14. The following is a quotation of 35 U.S. C. 103(a) which forms the basis for all 
obviousness rejections set forth in this Office action: 

(a) A patent may not be obtained though the invention is not identically disclosed or described as set forth in 
section 102 of this title, if the differences between the subject matter sought to be patented and the prior art are 
such that the subject matter as a whole would have been obvious at the time the invention was made to a person 
having ordinary skill in the art to which said subject matter pertains.

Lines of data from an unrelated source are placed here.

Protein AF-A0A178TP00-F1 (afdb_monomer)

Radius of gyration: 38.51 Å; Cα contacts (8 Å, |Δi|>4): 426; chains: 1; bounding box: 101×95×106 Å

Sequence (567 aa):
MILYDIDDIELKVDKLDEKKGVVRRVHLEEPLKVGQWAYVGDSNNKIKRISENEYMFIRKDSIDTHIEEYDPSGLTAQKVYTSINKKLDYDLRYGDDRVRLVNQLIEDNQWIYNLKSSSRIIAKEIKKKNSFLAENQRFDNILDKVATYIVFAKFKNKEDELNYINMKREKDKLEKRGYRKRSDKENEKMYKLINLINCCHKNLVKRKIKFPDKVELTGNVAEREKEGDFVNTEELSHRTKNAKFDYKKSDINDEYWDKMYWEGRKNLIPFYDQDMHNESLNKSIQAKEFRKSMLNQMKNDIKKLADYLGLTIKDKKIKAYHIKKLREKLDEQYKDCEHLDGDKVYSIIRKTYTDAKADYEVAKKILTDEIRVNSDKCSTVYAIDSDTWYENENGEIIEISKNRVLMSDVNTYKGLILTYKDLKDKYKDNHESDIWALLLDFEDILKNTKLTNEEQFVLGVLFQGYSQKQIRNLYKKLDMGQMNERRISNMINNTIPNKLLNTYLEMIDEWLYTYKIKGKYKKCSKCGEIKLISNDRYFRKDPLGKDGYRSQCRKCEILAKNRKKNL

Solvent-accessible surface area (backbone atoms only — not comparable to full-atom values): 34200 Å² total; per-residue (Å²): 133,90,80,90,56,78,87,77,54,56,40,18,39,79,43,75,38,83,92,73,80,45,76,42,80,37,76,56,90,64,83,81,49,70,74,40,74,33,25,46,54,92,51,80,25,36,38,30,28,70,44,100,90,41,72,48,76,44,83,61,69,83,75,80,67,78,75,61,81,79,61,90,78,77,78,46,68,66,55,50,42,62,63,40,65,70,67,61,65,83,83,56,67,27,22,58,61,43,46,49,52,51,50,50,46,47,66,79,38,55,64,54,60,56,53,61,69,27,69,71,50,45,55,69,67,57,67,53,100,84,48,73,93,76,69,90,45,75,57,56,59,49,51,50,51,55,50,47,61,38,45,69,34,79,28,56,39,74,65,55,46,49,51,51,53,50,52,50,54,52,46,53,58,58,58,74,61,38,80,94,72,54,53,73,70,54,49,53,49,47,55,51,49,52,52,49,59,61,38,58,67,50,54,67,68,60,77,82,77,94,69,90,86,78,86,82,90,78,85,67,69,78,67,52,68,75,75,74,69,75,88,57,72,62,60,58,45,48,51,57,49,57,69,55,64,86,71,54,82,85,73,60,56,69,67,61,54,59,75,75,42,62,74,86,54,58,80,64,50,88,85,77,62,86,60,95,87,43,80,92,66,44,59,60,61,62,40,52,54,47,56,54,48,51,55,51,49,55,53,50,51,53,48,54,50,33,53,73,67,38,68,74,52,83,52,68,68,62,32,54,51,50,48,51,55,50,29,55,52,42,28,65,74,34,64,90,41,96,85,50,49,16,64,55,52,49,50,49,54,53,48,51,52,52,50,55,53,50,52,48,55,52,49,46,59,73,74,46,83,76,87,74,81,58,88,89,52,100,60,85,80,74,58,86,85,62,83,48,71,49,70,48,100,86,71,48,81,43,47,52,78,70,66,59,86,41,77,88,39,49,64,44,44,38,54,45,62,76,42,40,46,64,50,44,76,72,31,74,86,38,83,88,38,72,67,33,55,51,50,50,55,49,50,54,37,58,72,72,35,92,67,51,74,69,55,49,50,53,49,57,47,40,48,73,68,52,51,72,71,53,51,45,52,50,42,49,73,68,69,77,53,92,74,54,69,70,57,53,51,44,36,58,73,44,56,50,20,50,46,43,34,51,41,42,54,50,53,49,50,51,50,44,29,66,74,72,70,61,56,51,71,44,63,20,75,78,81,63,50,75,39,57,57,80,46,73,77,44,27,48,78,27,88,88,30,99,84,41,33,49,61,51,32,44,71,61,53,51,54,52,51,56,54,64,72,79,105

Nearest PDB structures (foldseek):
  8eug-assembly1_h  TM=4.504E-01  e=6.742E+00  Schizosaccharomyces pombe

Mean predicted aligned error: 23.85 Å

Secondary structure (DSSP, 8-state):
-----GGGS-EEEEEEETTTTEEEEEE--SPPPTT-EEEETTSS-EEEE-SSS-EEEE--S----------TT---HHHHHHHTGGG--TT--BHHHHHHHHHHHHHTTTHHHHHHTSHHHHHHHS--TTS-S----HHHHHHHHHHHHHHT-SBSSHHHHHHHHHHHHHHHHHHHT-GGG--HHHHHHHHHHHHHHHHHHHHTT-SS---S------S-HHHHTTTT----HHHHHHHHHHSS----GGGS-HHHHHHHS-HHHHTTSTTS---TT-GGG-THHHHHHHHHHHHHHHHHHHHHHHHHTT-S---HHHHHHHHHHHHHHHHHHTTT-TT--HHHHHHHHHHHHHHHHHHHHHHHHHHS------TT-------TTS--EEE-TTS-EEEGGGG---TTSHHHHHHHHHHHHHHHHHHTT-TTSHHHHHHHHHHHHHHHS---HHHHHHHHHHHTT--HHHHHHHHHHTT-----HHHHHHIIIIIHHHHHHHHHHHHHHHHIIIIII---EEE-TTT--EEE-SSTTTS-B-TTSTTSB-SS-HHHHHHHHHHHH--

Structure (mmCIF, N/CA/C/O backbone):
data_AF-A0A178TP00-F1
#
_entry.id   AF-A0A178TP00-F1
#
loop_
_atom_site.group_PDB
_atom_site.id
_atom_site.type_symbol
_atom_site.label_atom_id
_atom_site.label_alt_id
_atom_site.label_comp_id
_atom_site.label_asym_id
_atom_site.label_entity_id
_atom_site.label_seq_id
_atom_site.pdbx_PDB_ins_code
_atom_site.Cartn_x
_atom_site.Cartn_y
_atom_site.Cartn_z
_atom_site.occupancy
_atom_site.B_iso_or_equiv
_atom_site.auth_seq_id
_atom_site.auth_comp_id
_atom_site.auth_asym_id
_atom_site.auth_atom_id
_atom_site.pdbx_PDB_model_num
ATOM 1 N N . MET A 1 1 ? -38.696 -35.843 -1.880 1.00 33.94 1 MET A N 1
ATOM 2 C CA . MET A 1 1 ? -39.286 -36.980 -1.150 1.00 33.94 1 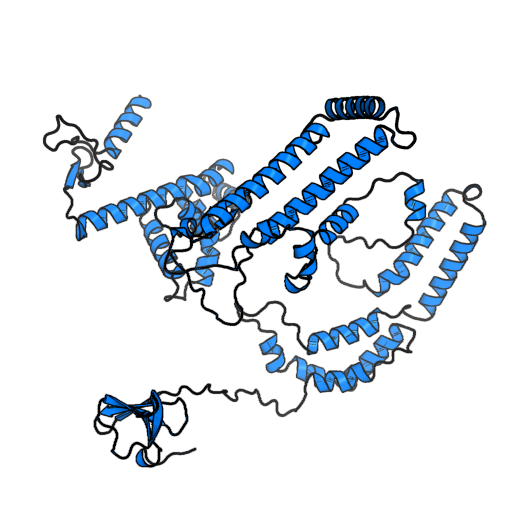MET A CA 1
ATOM 3 C C . MET A 1 1 ? -40.324 -36.391 -0.214 1.00 33.94 1 MET A C 1
ATOM 5 O O . MET A 1 1 ? -39.951 -35.564 0.607 1.00 33.94 1 MET A O 1
ATOM 9 N N . ILE A 1 2 ? -41.607 -36.671 -0.437 1.00 28.56 2 ILE A N 1
ATOM 10 C CA . ILE A 1 2 ? -42.682 -36.212 0.452 1.00 28.56 2 ILE A CA 1
ATOM 11 C C . ILE A 1 2 ? -42.782 -37.288 1.537 1.00 28.56 2 ILE A C 1
ATOM 13 O O . ILE A 1 2 ? -43.116 -38.423 1.215 1.00 28.56 2 ILE A O 1
ATOM 17 N N . LEU A 1 3 ? -42.370 -36.968 2.764 1.00 36.25 3 LEU A N 1
ATOM 18 C CA . LEU A 1 3 ? -42.479 -37.859 3.925 1.00 36.25 3 LEU A CA 1
ATOM 19 C C . LEU A 1 3 ? -43.817 -37.579 4.617 1.00 36.25 3 LEU A C 1
ATOM 21 O O . LEU A 1 3 ? -44.132 -36.410 4.845 1.00 36.25 3 LEU A O 1
ATOM 25 N N . TYR A 1 4 ? -44.593 -38.631 4.893 1.00 42.03 4 TYR A N 1
ATOM 26 C CA . TYR A 1 4 ? -45.948 -38.532 5.445 1.00 42.03 4 TYR A CA 1
ATOM 27 C C . TYR A 1 4 ? -46.025 -38.799 6.956 1.00 42.03 4 TYR A C 1
ATOM 29 O O . TYR A 1 4 ? -46.993 -38.353 7.562 1.00 42.03 4 TYR A O 1
ATOM 37 N N . ASP A 1 5 ? -45.007 -39.402 7.580 1.00 58.81 5 ASP A N 1
ATOM 38 C CA . ASP A 1 5 ? -44.928 -39.522 9.040 1.00 58.81 5 ASP A CA 1
ATOM 39 C C . ASP A 1 5 ? -43.471 -39.614 9.537 1.00 58.81 5 ASP A C 1
ATOM 41 O O . ASP A 1 5 ? -42.575 -40.028 8.797 1.00 58.81 5 ASP A O 1
ATOM 45 N N . ILE A 1 6 ? -43.203 -39.190 10.776 1.00 62.91 6 ILE A N 1
ATOM 46 C CA . ILE A 1 6 ? -41.849 -39.223 11.364 1.00 62.91 6 ILE A CA 1
ATOM 47 C C . ILE A 1 6 ? -41.403 -40.650 11.703 1.00 62.91 6 ILE A C 1
ATOM 49 O O . ILE A 1 6 ? -40.203 -40.931 11.736 1.00 62.91 6 ILE A O 1
ATOM 53 N N . ASP A 1 7 ? -42.376 -41.539 11.900 1.00 64.06 7 ASP A N 1
ATOM 54 C CA . ASP A 1 7 ? -42.178 -42.955 12.201 1.00 64.06 7 ASP A CA 1
ATOM 55 C C . ASP A 1 7 ? -41.623 -43.742 10.997 1.00 64.06 7 ASP A C 1
ATOM 57 O O . ASP A 1 7 ? -41.045 -44.812 11.174 1.00 64.06 7 ASP A O 1
ATOM 61 N N . ASP A 1 8 ? -41.689 -43.173 9.787 1.00 67.50 8 ASP A N 1
ATOM 62 C CA . ASP A 1 8 ? -41.080 -43.737 8.573 1.00 67.50 8 ASP A CA 1
ATOM 63 C C . ASP A 1 8 ? -39.579 -43.406 8.440 1.00 67.50 8 ASP A C 1
ATOM 65 O O . ASP A 1 8 ? -38.909 -43.834 7.494 1.00 67.50 8 ASP A O 1
ATOM 69 N N . ILE A 1 9 ? -39.025 -42.600 9.352 1.00 73.69 9 ILE A N 1
ATOM 70 C CA . ILE A 1 9 ? -37.628 -42.171 9.300 1.00 73.69 9 ILE A CA 1
ATOM 71 C C . ILE A 1 9 ? -36.767 -43.145 10.102 1.00 73.69 9 ILE A C 1
ATOM 73 O O . ILE A 1 9 ? -36.843 -43.204 11.327 1.00 73.69 9 ILE A O 1
ATOM 77 N N . GLU A 1 10 ? -35.859 -43.853 9.427 1.00 81.12 10 GLU A N 1
ATOM 78 C CA . GLU A 1 10 ? -34.871 -44.686 10.113 1.00 81.12 10 GLU A CA 1
ATOM 79 C C . GLU A 1 10 ? -33.969 -43.831 11.015 1.00 81.12 10 GLU A C 1
ATOM 81 O O . GLU A 1 10 ? -33.157 -43.036 10.535 1.00 81.12 10 GLU A O 1
ATOM 86 N N . LEU A 1 11 ? -34.076 -44.012 12.332 1.00 84.12 11 LEU A N 1
ATOM 87 C CA . LEU A 1 11 ? -33.232 -43.329 13.308 1.00 84.12 11 LEU A CA 1
ATOM 88 C C . LEU A 1 11 ? -32.108 -44.241 13.794 1.00 84.12 11 LEU A C 1
ATOM 90 O O . LEU A 1 11 ? -32.319 -45.422 14.073 1.00 84.12 11 LEU A O 1
ATOM 94 N N . LYS A 1 12 ? -30.899 -43.688 13.924 1.00 86.12 12 LYS A N 1
ATOM 95 C CA . LYS A 1 12 ? -29.732 -44.408 14.444 1.00 86.12 12 LYS A CA 1
ATOM 96 C C . LYS A 1 12 ? -29.013 -43.630 15.543 1.00 86.12 12 LYS A C 1
ATOM 98 O O . LYS A 1 12 ? -28.996 -42.400 15.546 1.00 86.12 12 LYS A O 1
ATOM 103 N N . VAL A 1 13 ? -28.365 -44.341 16.459 1.00 86.00 13 VAL A N 1
ATOM 104 C CA . VAL A 1 13 ? -27.532 -43.774 17.529 1.00 86.00 13 VAL A CA 1
ATOM 105 C C . VAL A 1 13 ? -26.159 -44.429 17.555 1.00 86.00 13 VAL A C 1
ATOM 107 O O . VAL A 1 13 ? -25.992 -45.599 17.216 1.00 86.00 13 VAL A O 1
ATOM 110 N N . ASP A 1 14 ? -25.164 -43.652 17.959 1.00 83.06 14 ASP A N 1
ATOM 111 C CA . ASP A 1 14 ? -23.793 -44.116 18.115 1.00 83.06 14 ASP A CA 1
ATOM 112 C C . ASP A 1 14 ? -23.682 -44.904 19.435 1.00 83.06 14 ASP A C 1
ATOM 114 O O . ASP A 1 14 ? -23.834 -44.337 20.517 1.00 83.06 14 ASP A O 1
ATOM 118 N N . LYS A 1 15 ? -23.441 -46.219 19.358 1.00 79.94 15 LYS A N 1
ATOM 119 C CA . LYS A 1 15 ? -23.164 -47.088 20.513 1.00 79.94 15 LYS A CA 1
ATOM 120 C C . LYS A 1 15 ? -21.686 -47.474 20.528 1.00 79.94 15 LYS A C 1
ATOM 122 O O . LYS A 1 15 ? -21.116 -47.847 19.500 1.00 79.94 15 LYS A O 1
ATOM 127 N N . LEU A 1 16 ? -21.062 -47.383 21.700 1.00 72.62 16 LEU A N 1
ATOM 128 C CA . LEU A 1 16 ? -19.691 -47.839 21.910 1.00 72.62 16 LEU A CA 1
ATOM 129 C C . LEU A 1 16 ? -19.684 -49.371 21.995 1.00 72.62 16 LEU A C 1
ATOM 131 O O . LEU A 1 16 ? -20.339 -49.943 22.863 1.00 72.62 16 LEU A O 1
ATOM 135 N N . ASP A 1 17 ? -18.956 -50.035 21.100 1.00 74.69 17 ASP A N 1
ATOM 136 C CA . ASP A 1 17 ? -18.707 -51.472 21.211 1.00 74.69 17 ASP A CA 1
ATOM 137 C C . ASP A 1 17 ? -17.507 -51.693 22.144 1.00 74.69 17 ASP A C 1
ATOM 139 O O . ASP A 1 17 ? -16.349 -51.565 21.732 1.00 74.69 17 ASP A O 1
ATOM 143 N N . GLU A 1 18 ? -17.783 -51.998 23.415 1.00 66.38 18 GLU A N 1
ATOM 144 C CA . GLU A 1 18 ? -16.772 -52.159 24.472 1.00 66.38 18 GLU A CA 1
ATOM 145 C C . GLU A 1 18 ? -15.726 -53.238 24.153 1.00 66.38 18 GLU A C 1
ATOM 147 O O . GLU A 1 18 ? -14.590 -53.151 24.615 1.00 66.38 18 GLU A O 1
ATOM 152 N N . LYS A 1 19 ? -16.055 -54.226 23.308 1.00 67.62 19 LYS A N 1
ATOM 153 C CA . LYS A 1 19 ? -15.109 -55.283 22.912 1.00 67.62 19 LYS A CA 1
ATOM 154 C C . LYS A 1 19 ? -14.111 -54.836 21.846 1.00 67.62 19 LYS A C 1
ATOM 156 O O . LYS A 1 19 ? -13.070 -55.469 21.693 1.00 67.62 19 LYS A O 1
ATOM 161 N N . LYS A 1 20 ? -14.437 -53.797 21.070 1.00 63.78 20 LYS A N 1
ATOM 162 C CA . LYS A 1 20 ? -13.628 -53.339 19.926 1.00 63.78 20 LYS A CA 1
ATOM 163 C C . LYS A 1 20 ? -13.101 -51.915 20.076 1.00 63.78 20 LYS A C 1
ATOM 165 O O . LYS A 1 20 ? -12.282 -51.511 19.260 1.00 63.78 20 LYS A O 1
ATOM 170 N N . GLY A 1 21 ? -13.559 -51.156 21.074 1.00 69.44 21 GLY A N 1
ATOM 171 C CA . GLY A 1 21 ? -13.169 -49.756 21.271 1.00 69.44 21 GLY A CA 1
ATOM 172 C C . GLY A 1 21 ? -13.614 -48.828 20.134 1.00 69.44 21 GLY A C 1
ATOM 173 O O . GLY A 1 21 ? -13.069 -47.739 19.981 1.00 69.44 21 GLY A O 1
ATOM 174 N N . VAL A 1 22 ? -14.581 -49.255 19.313 1.00 62.19 22 VAL A N 1
ATOM 175 C CA . VAL A 1 22 ? -15.064 -48.516 18.138 1.00 62.19 22 VAL A CA 1
ATOM 176 C C . VAL A 1 22 ? -16.526 -48.140 18.341 1.00 62.19 22 VAL A C 1
ATOM 178 O O . VAL A 1 22 ? -17.350 -48.968 18.729 1.00 62.19 22 VAL A O 1
ATOM 181 N N . VAL A 1 23 ? -16.855 -46.885 18.044 1.00 75.62 23 VAL A N 1
ATOM 182 C CA . VAL A 1 23 ? -18.232 -46.385 18.026 1.00 75.62 23 VAL A CA 1
ATOM 183 C C . VAL A 1 23 ? -18.907 -46.842 16.734 1.00 75.62 23 VAL A C 1
ATOM 185 O O . VAL A 1 23 ? -18.416 -46.560 15.641 1.00 75.62 23 VAL A O 1
ATOM 188 N N . ARG A 1 24 ? -20.023 -47.565 16.849 1.00 79.25 24 ARG A N 1
ATOM 189 C CA . ARG A 1 24 ? -20.827 -48.024 15.710 1.00 79.25 24 ARG A CA 1
ATOM 190 C C . ARG A 1 24 ? -22.203 -47.387 15.751 1.00 79.25 24 ARG A C 1
ATOM 192 O O . ARG A 1 24 ? -22.824 -47.297 16.807 1.00 79.25 24 ARG A O 1
ATOM 199 N N . ARG A 1 25 ? -22.695 -46.993 14.582 1.00 82.00 25 ARG A N 1
ATOM 200 C CA . ARG A 1 25 ? -24.043 -46.461 14.421 1.00 82.00 25 ARG A CA 1
ATOM 201 C C . ARG A 1 25 ? -25.037 -47.620 14.313 1.00 82.00 25 ARG A C 1
ATOM 203 O O . ARG A 1 25 ? -24.906 -48.458 13.426 1.00 82.00 25 ARG A O 1
ATOM 210 N N . VAL A 1 26 ? -25.997 -47.681 15.231 1.00 84.50 26 VAL A N 1
ATOM 211 C CA . VAL A 1 26 ? -26.981 -48.773 15.353 1.00 84.50 26 VAL A CA 1
ATOM 212 C C . VAL A 1 26 ? -28.391 -48.199 15.276 1.00 84.50 26 VAL A C 1
ATOM 214 O O . VAL A 1 26 ? -28.612 -47.074 15.723 1.00 84.50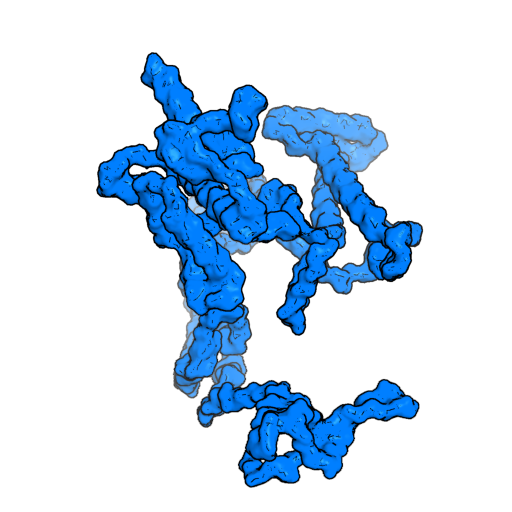 26 VAL A O 1
ATOM 217 N N . HIS A 1 27 ? -29.337 -48.956 14.716 1.00 84.00 27 HIS A N 1
ATOM 218 C CA . HIS A 1 27 ? -30.747 -48.569 14.689 1.00 84.00 27 HIS A CA 1
ATOM 219 C C . HIS A 1 27 ? -31.291 -48.320 16.097 1.00 84.00 27 HIS A C 1
ATOM 221 O O . HIS A 1 27 ? -30.949 -49.014 17.058 1.00 84.00 27 HIS A O 1
ATOM 227 N N . LEU A 1 28 ? -32.109 -47.280 16.206 1.00 83.00 28 LEU A N 1
ATOM 228 C CA . LEU A 1 28 ? -32.812 -46.931 17.422 1.00 83.00 28 LEU A CA 1
ATOM 229 C C . LEU A 1 28 ? -34.103 -47.762 17.486 1.00 83.00 28 LEU A C 1
ATOM 231 O O . LEU A 1 28 ? -34.999 -47.568 16.674 1.00 83.00 28 LEU A O 1
ATOM 235 N N . GLU A 1 29 ? -34.170 -48.701 18.428 1.00 76.88 29 GLU A N 1
ATOM 236 C CA . GLU A 1 29 ? -35.310 -49.622 18.595 1.00 76.88 29 GLU A CA 1
ATOM 237 C C . GLU A 1 29 ? -36.467 -49.007 19.406 1.00 76.88 29 GLU A C 1
ATOM 239 O O . GLU A 1 29 ? -37.602 -49.460 19.307 1.00 76.88 29 GLU A O 1
ATOM 244 N N . GLU A 1 30 ? -36.191 -47.966 20.197 1.00 78.38 30 GLU A N 1
ATOM 245 C CA . GLU A 1 30 ? -37.177 -47.262 21.027 1.00 78.38 30 GLU A CA 1
ATOM 246 C C . GLU A 1 30 ? -37.478 -45.858 20.476 1.00 78.38 30 GLU A C 1
ATOM 248 O O . GLU A 1 30 ? -36.581 -45.202 19.941 1.00 78.38 30 GLU A O 1
ATOM 253 N N . PRO A 1 31 ? -38.697 -45.322 20.664 1.00 78.62 31 PRO A N 1
ATOM 254 C CA . PRO A 1 31 ? -39.001 -43.953 20.268 1.00 78.62 31 PRO A CA 1
ATOM 255 C C . PRO A 1 31 ? -38.097 -42.950 21.000 1.00 78.62 31 PRO A C 1
ATOM 257 O O . PRO A 1 31 ? -37.843 -43.054 22.204 1.00 78.62 31 PRO A O 1
ATOM 260 N N . LEU A 1 32 ? -37.628 -41.940 20.264 1.00 81.62 32 LEU A N 1
ATOM 261 C CA . LEU A 1 32 ? -36.700 -40.928 20.770 1.00 81.62 32 LEU A CA 1
ATOM 262 C C . LEU A 1 32 ? -37.298 -40.208 21.991 1.00 81.62 32 LEU A C 1
ATOM 264 O O . LEU A 1 32 ? -38.410 -39.681 21.912 1.00 81.62 32 LEU A O 1
ATOM 268 N N . LYS A 1 33 ? -36.583 -40.152 23.121 1.00 84.94 33 LYS A N 1
ATOM 269 C CA . LYS A 1 33 ? -37.067 -39.452 24.328 1.00 84.94 33 LYS A CA 1
ATOM 270 C C . LYS A 1 33 ? -36.873 -37.942 24.196 1.00 84.94 33 LYS A C 1
ATOM 272 O O . LYS A 1 33 ? -35.972 -37.478 23.495 1.00 84.94 33 LYS A O 1
ATOM 277 N N . VAL A 1 34 ? -37.702 -37.166 24.896 1.00 84.19 34 VAL A N 1
ATOM 278 C CA . VAL A 1 34 ? -37.585 -35.700 24.935 1.00 84.19 34 VAL A CA 1
ATOM 279 C C . VAL A 1 34 ? -36.172 -35.305 25.385 1.00 84.19 34 VAL A C 1
ATOM 281 O O . VAL A 1 34 ? -35.675 -35.772 26.407 1.00 84.19 34 VAL A O 1
ATOM 284 N N . GLY A 1 35 ? -35.499 -34.479 24.583 1.00 79.69 35 GLY A N 1
ATOM 285 C CA . GLY A 1 35 ? -34.125 -34.025 24.803 1.00 79.69 35 GLY A CA 1
ATOM 286 C C . GLY A 1 35 ? -33.034 -34.853 24.111 1.00 79.69 35 GLY A C 1
ATOM 287 O O . GLY A 1 35 ? -31.911 -34.353 23.987 1.00 79.69 35 GLY A O 1
ATOM 288 N N . GLN A 1 36 ? -33.333 -36.063 23.624 1.00 83.69 36 GLN A N 1
ATOM 289 C CA . GLN A 1 36 ? -32.356 -36.938 22.966 1.00 83.69 36 GLN A CA 1
ATOM 290 C C . GLN A 1 36 ? -32.170 -36.618 21.481 1.00 83.69 36 GLN A C 1
ATOM 292 O O . GLN A 1 36 ? -33.049 -36.052 20.830 1.00 83.69 36 GLN A O 1
ATOM 297 N N . TRP A 1 37 ? -31.004 -37.009 20.960 1.00 84.88 37 TRP A N 1
ATOM 298 C CA . TRP A 1 37 ? -30.616 -36.856 19.561 1.00 84.88 37 TRP A CA 1
ATOM 299 C C . TRP A 1 37 ? -30.474 -38.216 18.884 1.00 84.88 37 TRP A C 1
ATOM 301 O O . TRP A 1 37 ? -29.917 -39.138 19.478 1.00 84.88 37 TRP A O 1
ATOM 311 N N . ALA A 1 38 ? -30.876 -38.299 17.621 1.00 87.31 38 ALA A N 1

Patentability shall not be negatived by the 
manner in which the invention was made. 

15. Claims 1-3, 5-9, 23, and 28-29 are rejected under 35 U.S.C. 103(a) as being unpatentable 
over Fernando et al., U.S. Patent No. 6,272,616, as applied above, in view of Mohamed, U.S. 
Patent No. 6,366,998. 

16. Referring to claim 1, Fernando has taught a processor control apparatus for controlling a 
plurality of arithmetic units (Fig. 4, components 26), said processor control apparatus comprising: 

a) a plurality of instruction control units issuing a series of instructions to said plurality of 
arithmetic units. See Fig. 6 and note that multiple units fetch series of instructions and pass them 
on to arithmetic units. 

b) wherein at least one of said instruction control units switches between a first execution 
process driving said plurality of arithmetic units by a single series of instructions issued from a 
single one of the plurality of instruction control units and the plurality of arithmetic units execute 
the single series of instructions concurrently upon the single series of instructions including a 
same command for each of the plurality of instruction control units. See Fig. 3 and note that 
when the processor is in SIMD mode, a single series of instructions is fetched by unit 20a and 
the series is sent to multiple arithmetic units (components 26 in components 24a and 24b). With 
SIMD, the instructions are the same. See column 3, lines 47-61, and column 11, line 60, to 
column 12, line 4.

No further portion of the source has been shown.